# Discover Dogs



## tashi

Any of you going, we will be there on the Sunday as TinyTashi will be in the finals of the Junior Show Handling to chose the top UK handler who will then represent the UK in the International Final at Crufts in March.

Discover Dogs presented by the Kennel Club


----------



## colliemerles

i havent been there for afew years, when is it tashi,,,,,,,,,,,,,,,,


----------



## tashi

colliemerles said:


> i havent been there for afew years, when is it tashi,,,,,,,,,,,,,,,,


8th and 9th of November we will be there on the 9th


----------



## colliemerles

ok thanks,


----------



## Vixie

I have never been it looks really good though


----------



## Guest

We'll be doing the bergie stand on the Saturday, so if anyone does go do call in and see us! Unfortunately we can't be there on the Sunday to cheer TinyTashi on  cos it's the Border Collie Club of GB Pup of the Year Competition, and Neo has qualified for that. 

Good Luck TinyTashi!


----------



## Guest

I am thinking of going, but not really sure yet. Depends on travel and if I can afford to fill up my cars petrol tank! lol.

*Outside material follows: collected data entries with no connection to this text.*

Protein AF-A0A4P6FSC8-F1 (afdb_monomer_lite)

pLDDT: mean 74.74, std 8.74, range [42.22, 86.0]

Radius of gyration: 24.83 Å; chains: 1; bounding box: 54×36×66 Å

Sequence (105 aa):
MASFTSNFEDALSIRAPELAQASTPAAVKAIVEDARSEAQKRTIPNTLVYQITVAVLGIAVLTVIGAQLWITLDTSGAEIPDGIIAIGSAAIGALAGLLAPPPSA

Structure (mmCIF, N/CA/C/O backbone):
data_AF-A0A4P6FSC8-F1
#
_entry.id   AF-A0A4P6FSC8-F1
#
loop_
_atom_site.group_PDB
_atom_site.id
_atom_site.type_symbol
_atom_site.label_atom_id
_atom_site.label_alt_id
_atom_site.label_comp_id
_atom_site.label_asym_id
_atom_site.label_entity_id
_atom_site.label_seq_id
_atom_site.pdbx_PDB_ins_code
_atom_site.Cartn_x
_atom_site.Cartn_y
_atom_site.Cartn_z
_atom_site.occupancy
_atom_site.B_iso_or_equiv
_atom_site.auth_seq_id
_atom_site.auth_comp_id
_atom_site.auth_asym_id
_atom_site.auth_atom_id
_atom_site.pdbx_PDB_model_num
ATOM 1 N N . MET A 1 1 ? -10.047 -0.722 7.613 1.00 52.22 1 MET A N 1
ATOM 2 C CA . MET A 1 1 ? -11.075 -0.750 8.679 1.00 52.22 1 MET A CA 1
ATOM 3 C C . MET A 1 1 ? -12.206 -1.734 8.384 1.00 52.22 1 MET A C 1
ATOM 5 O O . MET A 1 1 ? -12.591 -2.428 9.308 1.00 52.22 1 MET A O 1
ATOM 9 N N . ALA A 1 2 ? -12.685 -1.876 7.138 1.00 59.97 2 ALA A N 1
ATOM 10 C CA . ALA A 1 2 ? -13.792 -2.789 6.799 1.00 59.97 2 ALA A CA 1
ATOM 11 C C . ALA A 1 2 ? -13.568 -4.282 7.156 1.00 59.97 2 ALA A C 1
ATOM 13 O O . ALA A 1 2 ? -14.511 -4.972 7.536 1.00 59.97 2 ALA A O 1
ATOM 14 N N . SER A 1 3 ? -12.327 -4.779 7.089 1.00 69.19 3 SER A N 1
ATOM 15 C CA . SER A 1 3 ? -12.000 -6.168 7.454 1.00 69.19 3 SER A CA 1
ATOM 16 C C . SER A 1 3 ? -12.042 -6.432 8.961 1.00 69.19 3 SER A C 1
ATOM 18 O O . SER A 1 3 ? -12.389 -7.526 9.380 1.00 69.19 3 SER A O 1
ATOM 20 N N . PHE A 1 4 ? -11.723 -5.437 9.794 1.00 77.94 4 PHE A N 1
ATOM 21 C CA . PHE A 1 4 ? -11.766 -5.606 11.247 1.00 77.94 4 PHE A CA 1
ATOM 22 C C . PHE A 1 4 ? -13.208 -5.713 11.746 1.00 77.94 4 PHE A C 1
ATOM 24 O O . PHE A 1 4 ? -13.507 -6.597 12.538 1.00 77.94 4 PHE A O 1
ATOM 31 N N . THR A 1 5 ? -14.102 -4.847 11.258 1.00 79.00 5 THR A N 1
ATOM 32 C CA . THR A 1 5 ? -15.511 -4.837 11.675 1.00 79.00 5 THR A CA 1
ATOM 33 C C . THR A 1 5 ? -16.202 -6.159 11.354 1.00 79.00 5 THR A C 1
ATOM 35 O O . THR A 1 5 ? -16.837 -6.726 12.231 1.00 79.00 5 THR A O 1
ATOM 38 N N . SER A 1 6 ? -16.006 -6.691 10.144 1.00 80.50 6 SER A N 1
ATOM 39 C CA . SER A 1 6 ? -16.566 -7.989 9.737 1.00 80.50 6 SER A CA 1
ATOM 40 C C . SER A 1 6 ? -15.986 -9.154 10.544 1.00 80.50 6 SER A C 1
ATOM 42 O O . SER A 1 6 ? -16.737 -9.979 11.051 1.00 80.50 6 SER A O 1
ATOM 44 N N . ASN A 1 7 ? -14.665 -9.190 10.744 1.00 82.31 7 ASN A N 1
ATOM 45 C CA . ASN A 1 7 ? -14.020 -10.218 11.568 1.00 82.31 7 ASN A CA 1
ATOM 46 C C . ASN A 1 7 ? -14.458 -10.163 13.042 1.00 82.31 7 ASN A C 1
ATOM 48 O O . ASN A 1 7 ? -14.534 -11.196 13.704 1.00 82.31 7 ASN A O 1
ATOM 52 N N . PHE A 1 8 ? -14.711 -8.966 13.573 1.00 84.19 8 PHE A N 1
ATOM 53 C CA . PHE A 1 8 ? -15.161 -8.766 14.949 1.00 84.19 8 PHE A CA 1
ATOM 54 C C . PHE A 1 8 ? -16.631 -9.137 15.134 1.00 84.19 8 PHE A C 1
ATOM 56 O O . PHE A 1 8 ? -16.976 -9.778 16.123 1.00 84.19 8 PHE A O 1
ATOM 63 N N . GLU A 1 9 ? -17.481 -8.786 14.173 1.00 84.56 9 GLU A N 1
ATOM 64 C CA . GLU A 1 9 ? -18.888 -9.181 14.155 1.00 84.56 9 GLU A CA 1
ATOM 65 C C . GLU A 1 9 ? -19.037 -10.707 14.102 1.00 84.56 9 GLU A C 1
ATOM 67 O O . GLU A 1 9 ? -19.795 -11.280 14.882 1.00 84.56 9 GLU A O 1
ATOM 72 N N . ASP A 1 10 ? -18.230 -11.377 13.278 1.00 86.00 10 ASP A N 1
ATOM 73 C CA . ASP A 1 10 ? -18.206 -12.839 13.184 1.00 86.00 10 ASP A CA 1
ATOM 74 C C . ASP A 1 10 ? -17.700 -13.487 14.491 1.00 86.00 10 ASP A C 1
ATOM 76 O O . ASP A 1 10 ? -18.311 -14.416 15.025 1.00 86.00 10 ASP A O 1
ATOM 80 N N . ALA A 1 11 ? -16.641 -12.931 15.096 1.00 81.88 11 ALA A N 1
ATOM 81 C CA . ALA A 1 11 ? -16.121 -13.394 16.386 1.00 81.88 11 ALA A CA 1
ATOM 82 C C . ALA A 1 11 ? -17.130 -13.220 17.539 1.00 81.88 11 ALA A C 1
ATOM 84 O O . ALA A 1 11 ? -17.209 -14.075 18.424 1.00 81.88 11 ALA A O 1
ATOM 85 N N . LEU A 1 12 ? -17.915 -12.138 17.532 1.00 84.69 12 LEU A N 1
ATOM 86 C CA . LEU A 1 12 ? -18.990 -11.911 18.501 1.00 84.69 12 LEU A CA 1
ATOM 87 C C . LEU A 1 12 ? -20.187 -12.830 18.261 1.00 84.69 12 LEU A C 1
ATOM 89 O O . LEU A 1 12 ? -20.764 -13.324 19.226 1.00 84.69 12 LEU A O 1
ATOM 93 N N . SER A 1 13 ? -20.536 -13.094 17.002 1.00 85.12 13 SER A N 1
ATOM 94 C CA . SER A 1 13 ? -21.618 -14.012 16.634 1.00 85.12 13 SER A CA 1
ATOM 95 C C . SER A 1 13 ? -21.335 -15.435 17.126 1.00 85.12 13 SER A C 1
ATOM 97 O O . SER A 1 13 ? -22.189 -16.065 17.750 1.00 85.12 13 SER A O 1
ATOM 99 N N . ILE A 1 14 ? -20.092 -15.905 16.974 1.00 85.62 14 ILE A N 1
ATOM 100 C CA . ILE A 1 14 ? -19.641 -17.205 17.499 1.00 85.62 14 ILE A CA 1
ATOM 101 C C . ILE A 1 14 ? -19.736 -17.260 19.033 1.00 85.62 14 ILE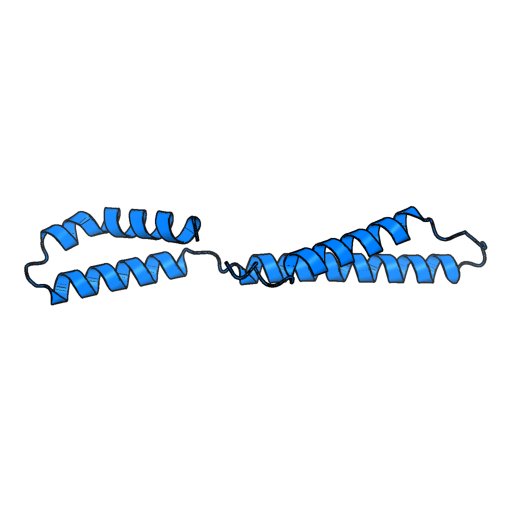 A C 1
ATOM 103 O O . ILE A 1 14 ? -20.080 -18.300 19.593 1.00 85.62 14 ILE A O 1
ATOM 107 N N . ARG A 1 15 ? -19.461 -16.144 19.720 1.00 81.25 15 ARG A N 1
ATOM 108 C CA . ARG A 1 15 ? -19.477 -16.042 21.192 1.00 81.25 15 ARG A CA 1
ATOM 109 C C . ARG A 1 15 ? -20.810 -15.562 21.777 1.00 81.25 15 ARG A C 1
ATOM 111 O O . ARG A 1 15 ? -20.939 -15.444 22.995 1.00 81.25 15 ARG A O 1
ATOM 118 N N . ALA A 1 16 ? -21.834 -15.357 20.951 1.00 82.44 16 ALA A N 1
ATOM 119 C CA . ALA A 1 16 ? -23.191 -15.026 21.381 1.00 82.44 16 ALA A CA 1
ATOM 120 C C . ALA A 1 16 ? -23.754 -15.944 22.495 1.00 82.44 16 ALA A C 1
ATOM 122 O O . ALA A 1 16 ? -24.339 -15.409 23.442 1.00 82.44 16 ALA A O 1
ATOM 123 N N . PRO A 1 17 ? -23.566 -17.284 22.476 1.00 81.75 17 PRO A N 1
ATOM 124 C CA . PRO A 1 17 ? -24.055 -18.145 23.557 1.00 81.75 17 PRO A CA 1
ATOM 125 C C . PRO A 1 17 ? -23.298 -17.970 24.883 1.00 81.75 17 PRO A C 1
ATOM 127 O O . PRO A 1 17 ? -23.881 -18.203 25.941 1.00 81.75 17 PRO A O 1
ATOM 130 N N . GLU A 1 18 ? -22.031 -17.549 24.853 1.00 78.69 18 GLU A N 1
ATOM 131 C CA . GLU A 1 18 ? -21.235 -17.242 26.051 1.00 78.69 18 GLU A CA 1
ATOM 132 C C . GLU A 1 18 ? -21.640 -15.884 26.637 1.00 78.69 18 GLU A C 1
ATOM 134 O O . GLU A 1 18 ? -21.774 -15.738 27.852 1.00 78.69 18 GLU A O 1
ATOM 139 N N . LEU A 1 19 ? -21.919 -14.906 25.768 1.00 78.31 19 LEU A N 1
ATOM 140 C CA . LEU A 1 19 ? -22.450 -13.596 26.151 1.00 78.31 19 LEU A CA 1
ATOM 141 C C . LEU A 1 19 ? -23.836 -13.711 26.797 1.00 78.31 19 LEU A C 1
ATOM 143 O O . LEU A 1 19 ? -24.111 -13.022 27.777 1.00 78.31 19 LEU A O 1
ATOM 147 N N . ALA A 1 20 ? -24.688 -14.607 26.293 1.00 79.62 20 ALA A N 1
ATOM 148 C CA . ALA A 1 20 ? -26.018 -14.857 26.851 1.00 79.62 20 AL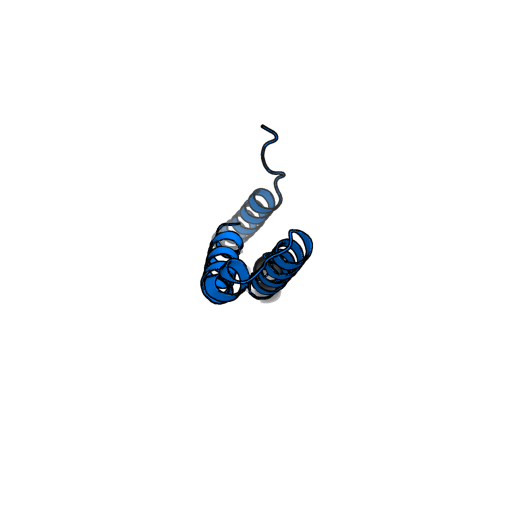A A CA 1
ATOM 149 C C . ALA A 1 20 ? -25.984 -15.514 28.246 1.00 79.62 20 ALA A C 1
ATOM 151 O O . ALA A 1 20 ? -26.933 -15.371 29.013 1.00 79.62 20 ALA A O 1
ATOM 152 N N . GLN A 1 21 ? -24.901 -16.222 28.583 1.00 80.94 21 GLN A N 1
ATOM 153 C CA . GLN A 1 21 ? -24.708 -16.891 29.877 1.00 80.94 21 GLN A CA 1
ATOM 154 C C . GLN A 1 21 ? -23.895 -16.056 30.877 1.00 80.94 21 GLN A C 1
ATOM 156 O O . GLN A 1 21 ? -23.774 -16.423 32.047 1.00 80.94 21 GLN A O 1
ATOM 161 N N . ALA A 1 22 ? -23.327 -14.931 30.442 1.00 77.44 22 ALA A N 1
ATOM 162 C CA . ALA A 1 22 ? -22.498 -14.081 31.279 1.00 77.44 22 ALA A CA 1
ATOM 163 C C . ALA A 1 22 ? -23.354 -13.268 32.265 1.00 77.44 22 ALA A C 1
ATOM 165 O O . ALA A 1 22 ? -23.905 -12.220 31.939 1.00 77.44 22 ALA A O 1
ATOM 166 N N . SER A 1 23 ? -23.411 -13.718 33.518 1.00 74.56 23 SER A N 1
ATOM 167 C CA . SER A 1 23 ? -24.213 -13.076 34.573 1.00 74.56 23 SER A CA 1
ATOM 168 C C . SER A 1 23 ? -23.566 -11.833 35.198 1.00 74.56 23 SER A C 1
ATOM 170 O O . SER A 1 23 ? -24.160 -11.212 36.078 1.00 74.56 23 SER A O 1
ATOM 172 N N . THR A 1 24 ? -22.334 -11.479 34.808 1.00 81.38 24 THR A N 1
ATOM 173 C CA . THR A 1 24 ? -21.597 -10.348 35.394 1.00 81.38 24 THR A CA 1
ATOM 174 C C . THR A 1 24 ? -20.988 -9.431 34.328 1.00 81.38 24 THR A C 1
ATOM 176 O O . THR A 1 24 ? -20.502 -9.917 33.304 1.00 81.38 24 THR A O 1
ATOM 179 N N . PRO A 1 25 ? -20.917 -8.106 34.580 1.00 81.56 25 PRO A N 1
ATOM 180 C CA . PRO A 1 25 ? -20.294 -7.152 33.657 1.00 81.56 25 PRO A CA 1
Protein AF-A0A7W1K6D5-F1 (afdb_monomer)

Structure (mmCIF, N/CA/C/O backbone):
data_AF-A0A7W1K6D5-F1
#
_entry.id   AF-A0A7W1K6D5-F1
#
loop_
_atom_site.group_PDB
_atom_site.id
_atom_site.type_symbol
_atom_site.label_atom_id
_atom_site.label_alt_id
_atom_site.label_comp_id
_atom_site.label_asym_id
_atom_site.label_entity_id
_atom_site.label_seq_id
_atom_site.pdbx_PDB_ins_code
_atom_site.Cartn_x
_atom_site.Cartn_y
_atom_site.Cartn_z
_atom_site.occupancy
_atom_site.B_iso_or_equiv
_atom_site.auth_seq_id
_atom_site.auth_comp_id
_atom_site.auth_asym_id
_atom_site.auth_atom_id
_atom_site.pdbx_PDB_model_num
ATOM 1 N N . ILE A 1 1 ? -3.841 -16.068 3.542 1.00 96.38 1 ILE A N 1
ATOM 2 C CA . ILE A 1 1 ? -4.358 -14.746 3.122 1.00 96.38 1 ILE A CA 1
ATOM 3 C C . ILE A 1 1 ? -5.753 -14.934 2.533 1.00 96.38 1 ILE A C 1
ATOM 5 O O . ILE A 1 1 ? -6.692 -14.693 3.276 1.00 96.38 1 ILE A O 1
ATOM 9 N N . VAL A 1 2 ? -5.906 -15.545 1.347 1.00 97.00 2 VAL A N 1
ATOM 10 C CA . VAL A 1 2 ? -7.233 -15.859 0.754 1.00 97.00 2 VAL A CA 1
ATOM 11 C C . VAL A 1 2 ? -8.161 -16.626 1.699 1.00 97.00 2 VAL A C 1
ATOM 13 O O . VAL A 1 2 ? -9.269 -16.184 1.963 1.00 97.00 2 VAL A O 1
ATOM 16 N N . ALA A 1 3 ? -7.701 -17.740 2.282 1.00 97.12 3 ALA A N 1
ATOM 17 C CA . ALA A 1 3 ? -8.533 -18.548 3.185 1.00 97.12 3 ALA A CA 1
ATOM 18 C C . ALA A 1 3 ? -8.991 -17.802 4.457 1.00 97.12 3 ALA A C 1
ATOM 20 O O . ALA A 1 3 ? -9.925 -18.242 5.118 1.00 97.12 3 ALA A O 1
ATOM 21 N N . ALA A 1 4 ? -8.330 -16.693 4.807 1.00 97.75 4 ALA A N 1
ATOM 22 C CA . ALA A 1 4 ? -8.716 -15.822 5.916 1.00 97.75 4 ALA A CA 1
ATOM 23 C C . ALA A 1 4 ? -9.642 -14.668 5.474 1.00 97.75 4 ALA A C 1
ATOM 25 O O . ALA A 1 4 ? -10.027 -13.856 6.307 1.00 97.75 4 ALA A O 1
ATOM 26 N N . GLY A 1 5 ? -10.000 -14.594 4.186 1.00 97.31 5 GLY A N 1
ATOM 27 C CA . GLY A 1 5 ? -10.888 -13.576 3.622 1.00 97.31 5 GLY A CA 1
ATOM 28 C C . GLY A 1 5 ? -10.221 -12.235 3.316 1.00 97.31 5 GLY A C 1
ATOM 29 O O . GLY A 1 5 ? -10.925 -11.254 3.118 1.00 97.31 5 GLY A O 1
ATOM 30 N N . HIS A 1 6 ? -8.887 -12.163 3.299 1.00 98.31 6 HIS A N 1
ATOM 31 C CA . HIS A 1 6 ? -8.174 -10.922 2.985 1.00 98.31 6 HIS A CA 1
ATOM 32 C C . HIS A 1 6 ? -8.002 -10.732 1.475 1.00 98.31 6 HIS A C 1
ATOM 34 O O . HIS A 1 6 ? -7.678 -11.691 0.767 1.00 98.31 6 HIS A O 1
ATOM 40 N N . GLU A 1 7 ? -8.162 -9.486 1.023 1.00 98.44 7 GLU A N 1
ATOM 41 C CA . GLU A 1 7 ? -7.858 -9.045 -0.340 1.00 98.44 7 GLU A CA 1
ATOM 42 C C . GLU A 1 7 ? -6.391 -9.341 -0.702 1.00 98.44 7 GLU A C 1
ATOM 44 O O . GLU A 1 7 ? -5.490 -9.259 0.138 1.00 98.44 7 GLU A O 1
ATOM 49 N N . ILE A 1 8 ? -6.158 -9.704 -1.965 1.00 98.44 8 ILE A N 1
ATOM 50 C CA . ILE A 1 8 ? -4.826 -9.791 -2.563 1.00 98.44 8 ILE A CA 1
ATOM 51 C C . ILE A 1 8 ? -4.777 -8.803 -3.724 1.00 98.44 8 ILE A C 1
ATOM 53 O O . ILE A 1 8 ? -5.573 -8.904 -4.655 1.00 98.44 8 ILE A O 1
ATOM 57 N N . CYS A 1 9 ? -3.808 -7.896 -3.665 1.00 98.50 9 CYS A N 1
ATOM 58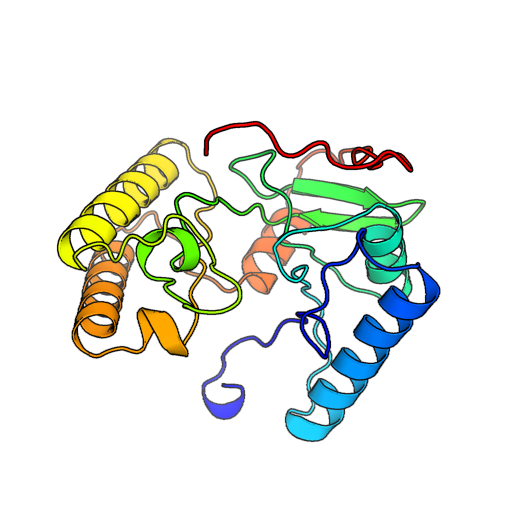 C CA . CYS A 1 9 ? -3.534 -6.888 -4.686 1.00 98.50 9 CYS A CA 1
ATOM 59 C C . CYS A 1 9 ? -2.282 -7.265 -5.490 1.00 98.50 9 CYS A C 1
ATOM 61 O O . CYS A 1 9 ? -1.509 -8.144 -5.093 1.00 98.50 9 CYS A O 1
ATOM 63 N N . HIS A 1 10 ? -2.067 -6.596 -6.619 1.00 98.69 10 HIS A N 1
ATOM 64 C CA . HIS A 1 10 ? -0.868 -6.771 -7.436 1.00 98.69 10 HIS A CA 1
ATOM 65 C C . HIS A 1 10 ? 0.256 -5.838 -6.972 1.00 98.69 10 HIS A C 1
ATOM 67 O O . HIS A 1 10 ? 0.002 -4.681 -6.645 1.00 98.69 10 HIS A O 1
ATOM 73 N N . HIS A 1 11 ? 1.488 -6.347 -6.931 1.00 98.50 11 HIS A N 1
ATOM 74 C CA . HIS A 1 11 ? 2.663 -5.597 -6.481 1.00 98.50 11 HIS A CA 1
ATOM 75 C C . HIS A 1 11 ? 3.927 -5.944 -7.291 1.00 98.50 11 HIS A C 1
ATOM 77 O O . HIS A 1 11 ? 5.012 -6.156 -6.747 1.00 98.50 11 HIS A O 1
ATOM 83 N N . GLY A 1 12 ? 3.775 -6.081 -8.611 1.00 97.44 12 GLY A N 1
ATOM 84 C CA . GLY A 1 12 ? 4.830 -6.580 -9.498 1.00 97.44 12 GLY A CA 1
ATOM 85 C C . GLY A 1 12 ? 5.106 -8.079 -9.316 1.00 97.44 12 GLY A C 1
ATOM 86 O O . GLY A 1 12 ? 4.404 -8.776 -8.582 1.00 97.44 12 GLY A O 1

Never heard of Discover Dogs before until someone told me about it. Looks good though.


----------



## Vixie

Kay2008 said:


> I am thinking of going, but not really sure yet. Depends on travel and if I can afford to fill up my cars petrol tank! lol.
> 
> Never heard of Discover Dogs before until someone told me about it. Looks good though.


yes it looks really good, never been either but looks well worth a go


----------



## TinyTashi

spellweaver said:


> Good Luck TinyTashi!


Thank you!!


----------



## PatRoss

I will be on the Papillon stand both days, please come and say hello.


----------



## Guest

Where is it?


Will there be any Field Spaniels there does anyone know??


----------



## PatRoss

Earls Court, London. Should have every breed there, also have displays, check the KC wed site for info.


----------



## Guest

mrsdusty said:


> Where is it?
> 
> Will there be any Field Spaniels there does anyone know??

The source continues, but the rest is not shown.